Waiting. 6:30pm comes and goes. 7:30pm. 8:30pm. 9:30pm . waiting for the fleet of 10 buses. It's getting dark, and scary. We have police with double barrel shotguns to guard us, and protect against a rush on the buses, but there are only four of them. The French Quarter is ominous at night; terrifying if away from the police escort with their double barrel shotguns. At this point, a cheer goes up, but instead of a fleet of ten chartered buses, a single Jefferson Parish school bus shows up. The driver gets out & talks with the hotel organizer. Jose hovers around nearby, discreetly listening. The buses have been commandeered by the police- the Monteleone paid for them, but they have been stolen by the state. (The state says they need them to evacuate the sick and elderly, but why can't the state get ahold of its own buses??? They should have a fleet of 100 buses taking people out, and should have had that fleet by Monday night, but instead they do nothing until a private party takes action to help itself, and then they steal the buses.) The hotel manager is livid & angrily but quietly decides to try to "negotiate" with the state. He is not letting on to the guests that the buses have been confiscated- no one knows except those like Jose that are discreetly but actively gathering information. Allan Toussaint and his wife coolly gather their bags and get on the school bus.

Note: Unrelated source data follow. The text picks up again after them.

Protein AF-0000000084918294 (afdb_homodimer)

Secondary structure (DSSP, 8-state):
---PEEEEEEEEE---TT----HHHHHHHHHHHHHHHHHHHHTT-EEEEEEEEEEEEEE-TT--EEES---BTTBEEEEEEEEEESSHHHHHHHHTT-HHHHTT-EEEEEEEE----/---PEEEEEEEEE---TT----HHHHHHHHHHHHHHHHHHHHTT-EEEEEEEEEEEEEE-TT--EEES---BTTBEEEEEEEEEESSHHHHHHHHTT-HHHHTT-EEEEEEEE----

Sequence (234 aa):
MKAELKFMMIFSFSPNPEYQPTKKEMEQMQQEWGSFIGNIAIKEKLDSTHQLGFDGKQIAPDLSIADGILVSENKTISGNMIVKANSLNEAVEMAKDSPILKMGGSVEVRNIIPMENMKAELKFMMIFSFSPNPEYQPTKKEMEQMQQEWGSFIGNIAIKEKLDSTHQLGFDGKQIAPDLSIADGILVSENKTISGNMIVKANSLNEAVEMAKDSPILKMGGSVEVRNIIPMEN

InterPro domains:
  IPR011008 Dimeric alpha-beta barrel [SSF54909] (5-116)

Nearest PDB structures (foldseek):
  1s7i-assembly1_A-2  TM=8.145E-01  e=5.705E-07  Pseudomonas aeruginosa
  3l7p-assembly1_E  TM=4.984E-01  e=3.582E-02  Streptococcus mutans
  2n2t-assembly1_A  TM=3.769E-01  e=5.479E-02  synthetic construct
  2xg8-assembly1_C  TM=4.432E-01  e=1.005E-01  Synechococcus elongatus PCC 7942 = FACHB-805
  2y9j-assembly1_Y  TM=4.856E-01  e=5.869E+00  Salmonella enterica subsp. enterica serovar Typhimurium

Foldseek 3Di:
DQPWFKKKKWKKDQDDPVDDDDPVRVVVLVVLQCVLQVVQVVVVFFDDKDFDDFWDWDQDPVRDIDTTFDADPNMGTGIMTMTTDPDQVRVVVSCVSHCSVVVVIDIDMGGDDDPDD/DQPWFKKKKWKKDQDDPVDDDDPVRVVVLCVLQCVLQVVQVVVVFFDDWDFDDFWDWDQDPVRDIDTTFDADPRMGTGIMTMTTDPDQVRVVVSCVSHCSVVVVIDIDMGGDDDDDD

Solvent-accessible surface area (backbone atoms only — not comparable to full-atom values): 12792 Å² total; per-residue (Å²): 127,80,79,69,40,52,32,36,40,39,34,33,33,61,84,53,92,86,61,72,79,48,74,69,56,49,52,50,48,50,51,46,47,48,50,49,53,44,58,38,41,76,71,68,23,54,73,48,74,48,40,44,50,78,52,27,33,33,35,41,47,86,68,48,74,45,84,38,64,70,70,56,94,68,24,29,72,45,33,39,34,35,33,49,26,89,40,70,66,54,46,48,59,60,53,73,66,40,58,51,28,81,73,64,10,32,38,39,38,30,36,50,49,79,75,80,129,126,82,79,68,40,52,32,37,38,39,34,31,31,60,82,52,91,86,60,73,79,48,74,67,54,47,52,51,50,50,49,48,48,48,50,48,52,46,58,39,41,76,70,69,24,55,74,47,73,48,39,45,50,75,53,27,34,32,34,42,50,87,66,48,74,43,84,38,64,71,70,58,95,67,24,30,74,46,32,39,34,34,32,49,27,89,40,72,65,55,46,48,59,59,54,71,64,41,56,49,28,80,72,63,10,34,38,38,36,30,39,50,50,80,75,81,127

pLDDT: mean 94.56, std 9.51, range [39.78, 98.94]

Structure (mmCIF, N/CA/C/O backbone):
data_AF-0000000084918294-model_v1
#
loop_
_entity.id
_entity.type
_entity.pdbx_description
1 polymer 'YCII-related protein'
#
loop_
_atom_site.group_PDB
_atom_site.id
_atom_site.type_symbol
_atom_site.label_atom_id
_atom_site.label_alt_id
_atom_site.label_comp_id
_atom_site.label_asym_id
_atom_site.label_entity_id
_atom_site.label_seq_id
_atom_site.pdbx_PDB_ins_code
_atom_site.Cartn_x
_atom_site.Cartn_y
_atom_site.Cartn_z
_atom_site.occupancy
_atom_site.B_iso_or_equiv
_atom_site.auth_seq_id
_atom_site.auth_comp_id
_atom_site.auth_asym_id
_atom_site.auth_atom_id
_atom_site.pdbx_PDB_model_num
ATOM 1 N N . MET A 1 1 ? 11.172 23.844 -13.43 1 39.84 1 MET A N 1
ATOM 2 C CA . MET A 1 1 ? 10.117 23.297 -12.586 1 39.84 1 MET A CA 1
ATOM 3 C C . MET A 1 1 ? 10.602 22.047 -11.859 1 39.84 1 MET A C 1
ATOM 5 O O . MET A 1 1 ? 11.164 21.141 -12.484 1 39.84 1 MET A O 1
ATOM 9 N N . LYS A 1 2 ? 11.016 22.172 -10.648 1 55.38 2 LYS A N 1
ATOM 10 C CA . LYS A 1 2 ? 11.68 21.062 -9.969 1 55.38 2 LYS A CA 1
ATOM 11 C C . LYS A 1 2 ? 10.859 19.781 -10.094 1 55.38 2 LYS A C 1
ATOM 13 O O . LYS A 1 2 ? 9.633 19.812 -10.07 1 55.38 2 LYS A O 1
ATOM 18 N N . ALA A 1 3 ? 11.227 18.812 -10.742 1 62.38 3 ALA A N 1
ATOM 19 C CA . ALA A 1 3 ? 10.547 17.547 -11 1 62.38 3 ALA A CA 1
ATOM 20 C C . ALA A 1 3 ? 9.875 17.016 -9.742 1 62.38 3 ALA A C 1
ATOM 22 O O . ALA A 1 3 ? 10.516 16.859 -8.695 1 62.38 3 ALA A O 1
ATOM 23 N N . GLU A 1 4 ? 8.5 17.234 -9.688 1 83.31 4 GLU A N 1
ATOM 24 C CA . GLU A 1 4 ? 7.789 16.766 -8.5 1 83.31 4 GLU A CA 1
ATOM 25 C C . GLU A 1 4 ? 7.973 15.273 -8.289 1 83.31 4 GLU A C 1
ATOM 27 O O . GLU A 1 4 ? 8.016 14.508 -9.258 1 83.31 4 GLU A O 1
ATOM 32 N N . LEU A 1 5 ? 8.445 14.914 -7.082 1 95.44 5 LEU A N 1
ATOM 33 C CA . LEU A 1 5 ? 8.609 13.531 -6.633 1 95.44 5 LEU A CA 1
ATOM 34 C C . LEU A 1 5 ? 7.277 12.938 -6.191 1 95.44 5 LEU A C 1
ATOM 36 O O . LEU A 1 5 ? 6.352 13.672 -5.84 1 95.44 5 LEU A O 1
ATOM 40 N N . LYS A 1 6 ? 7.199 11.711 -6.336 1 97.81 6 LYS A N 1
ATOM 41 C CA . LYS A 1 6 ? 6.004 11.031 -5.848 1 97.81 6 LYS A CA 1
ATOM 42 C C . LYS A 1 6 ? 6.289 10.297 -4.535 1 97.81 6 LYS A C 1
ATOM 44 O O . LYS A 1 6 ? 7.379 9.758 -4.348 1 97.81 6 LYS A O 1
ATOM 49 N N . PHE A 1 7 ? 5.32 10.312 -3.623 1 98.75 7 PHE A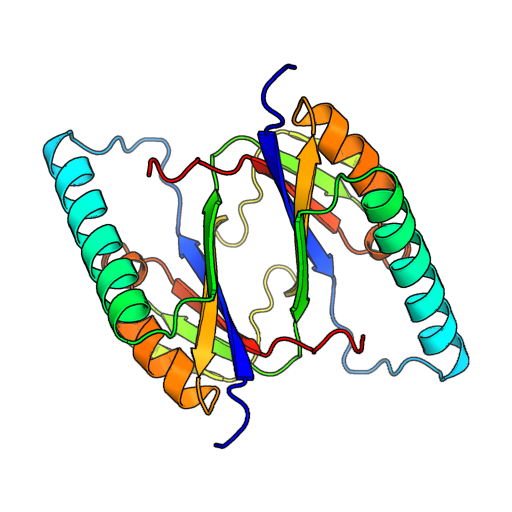 N 1
ATOM 50 C CA . PHE A 1 7 ? 5.367 9.625 -2.34 1 98.75 7 PHE A CA 1
ATOM 51 C C . PHE A 1 7 ? 4.09 8.812 -2.115 1 98.75 7 PHE A C 1
ATOM 53 O O . PHE A 1 7 ? 3.025 9.18 -2.615 1 98.75 7 PHE A O 1
ATOM 60 N N . MET A 1 8 ? 4.242 7.77 -1.397 1 98.94 8 MET A N 1
ATOM 61 C CA . MET A 1 8 ? 3.07 6.984 -1.021 1 98.94 8 MET A CA 1
ATOM 62 C C . MET A 1 8 ? 2.705 7.219 0.441 1 98.94 8 MET A C 1
ATOM 64 O O . MET A 1 8 ? 3.578 7.211 1.312 1 98.94 8 MET A O 1
ATOM 68 N N . MET A 1 9 ? 1.476 7.473 0.727 1 98.94 9 MET A N 1
ATOM 69 C CA . MET A 1 9 ? 0.879 7.398 2.059 1 98.94 9 MET A CA 1
ATOM 70 C C . MET A 1 9 ? 0.159 6.07 2.26 1 98.94 9 MET A C 1
ATOM 72 O O . MET A 1 9 ? -0.681 5.684 1.445 1 98.94 9 MET A O 1
ATOM 76 N N . ILE A 1 10 ? 0.533 5.363 3.234 1 98.88 10 ILE A N 1
ATOM 77 C CA . ILE A 1 10 ? -0.133 4.121 3.613 1 98.88 10 ILE A CA 1
ATOM 78 C C . ILE A 1 10 ? -0.959 4.344 4.879 1 98.88 10 ILE A C 1
ATOM 80 O O . ILE A 1 10 ? -0.426 4.762 5.91 1 98.88 10 ILE A O 1
ATOM 84 N N . PHE A 1 11 ? -2.238 4.09 4.809 1 98.75 11 PHE A N 1
ATOM 85 C CA . PHE A 1 11 ? -3.154 4.32 5.922 1 98.75 11 PHE A CA 1
ATOM 86 C C . PHE A 1 11 ? -3.459 3.018 6.648 1 98.75 11 PHE A C 1
ATOM 88 O O . PHE A 1 11 ? -3.844 2.025 6.027 1 98.75 11 PHE A O 1
ATOM 95 N N . SER A 1 12 ? -3.273 3.018 7.926 1 98.31 12 SER A N 1
ATOM 96 C CA . SER A 1 12 ? -3.553 1.836 8.734 1 98.31 12 SER A CA 1
ATOM 97 C C . SER A 1 12 ? -4.465 2.174 9.914 1 98.31 12 SER A C 1
ATOM 99 O O . SER A 1 12 ? -4.477 3.312 10.391 1 98.31 12 SER A O 1
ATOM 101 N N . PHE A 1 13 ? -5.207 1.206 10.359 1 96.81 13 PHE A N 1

Jose speaks to the bus driver. For $50 cash each, he will take us to Baton Rouge. I have $61, Jose has $14, Kip (Jimmy's neighbor, a transplant patient who needs regular dialysis and is already overdue) has $20, and Jimmy has $50. I ask desperately and ridiculously if they take credit cards or checks. Of course they don't, and in fact they say that no one in the state is taking credit cards, because of all the possibility of theft. Jose turns to me and says "baby, if you want to take this bus. good luck to you" and I turn back "I won't leave without you." It's as simple as that. Then, I beg. I plead with the bus driver to take us- that our friend needs dialysis and that this is all the cash we have. I explain that we've already given $45 for the Monteleone ticket. He agrees to take what we have and we scramble on board. I love the feel of sitting on the hard metal floor of the stripped out bus. But I'm not relaxed yet. This bus, too, could be confiscated. (The police have tried twice to confiscate his bus, but he managed to escape.) I hold my knees close, and pray that we make it to Baton Rouge. The bus creeps along, silently taking back-streets out of New Orleans, over the Crescent City Connection (slight release of tension- we're officially out of the city) and out, through back roads, looping towards Donaldsville then over the Sunshine Bridge and then finally onto the I-10 just before Baton Rouge. At the city, I can hardly believe the familiar yet strange sight of lighted signs and streetlights. It has been pitch black in New Orleans since Sunday night. You can see the stars in the sky.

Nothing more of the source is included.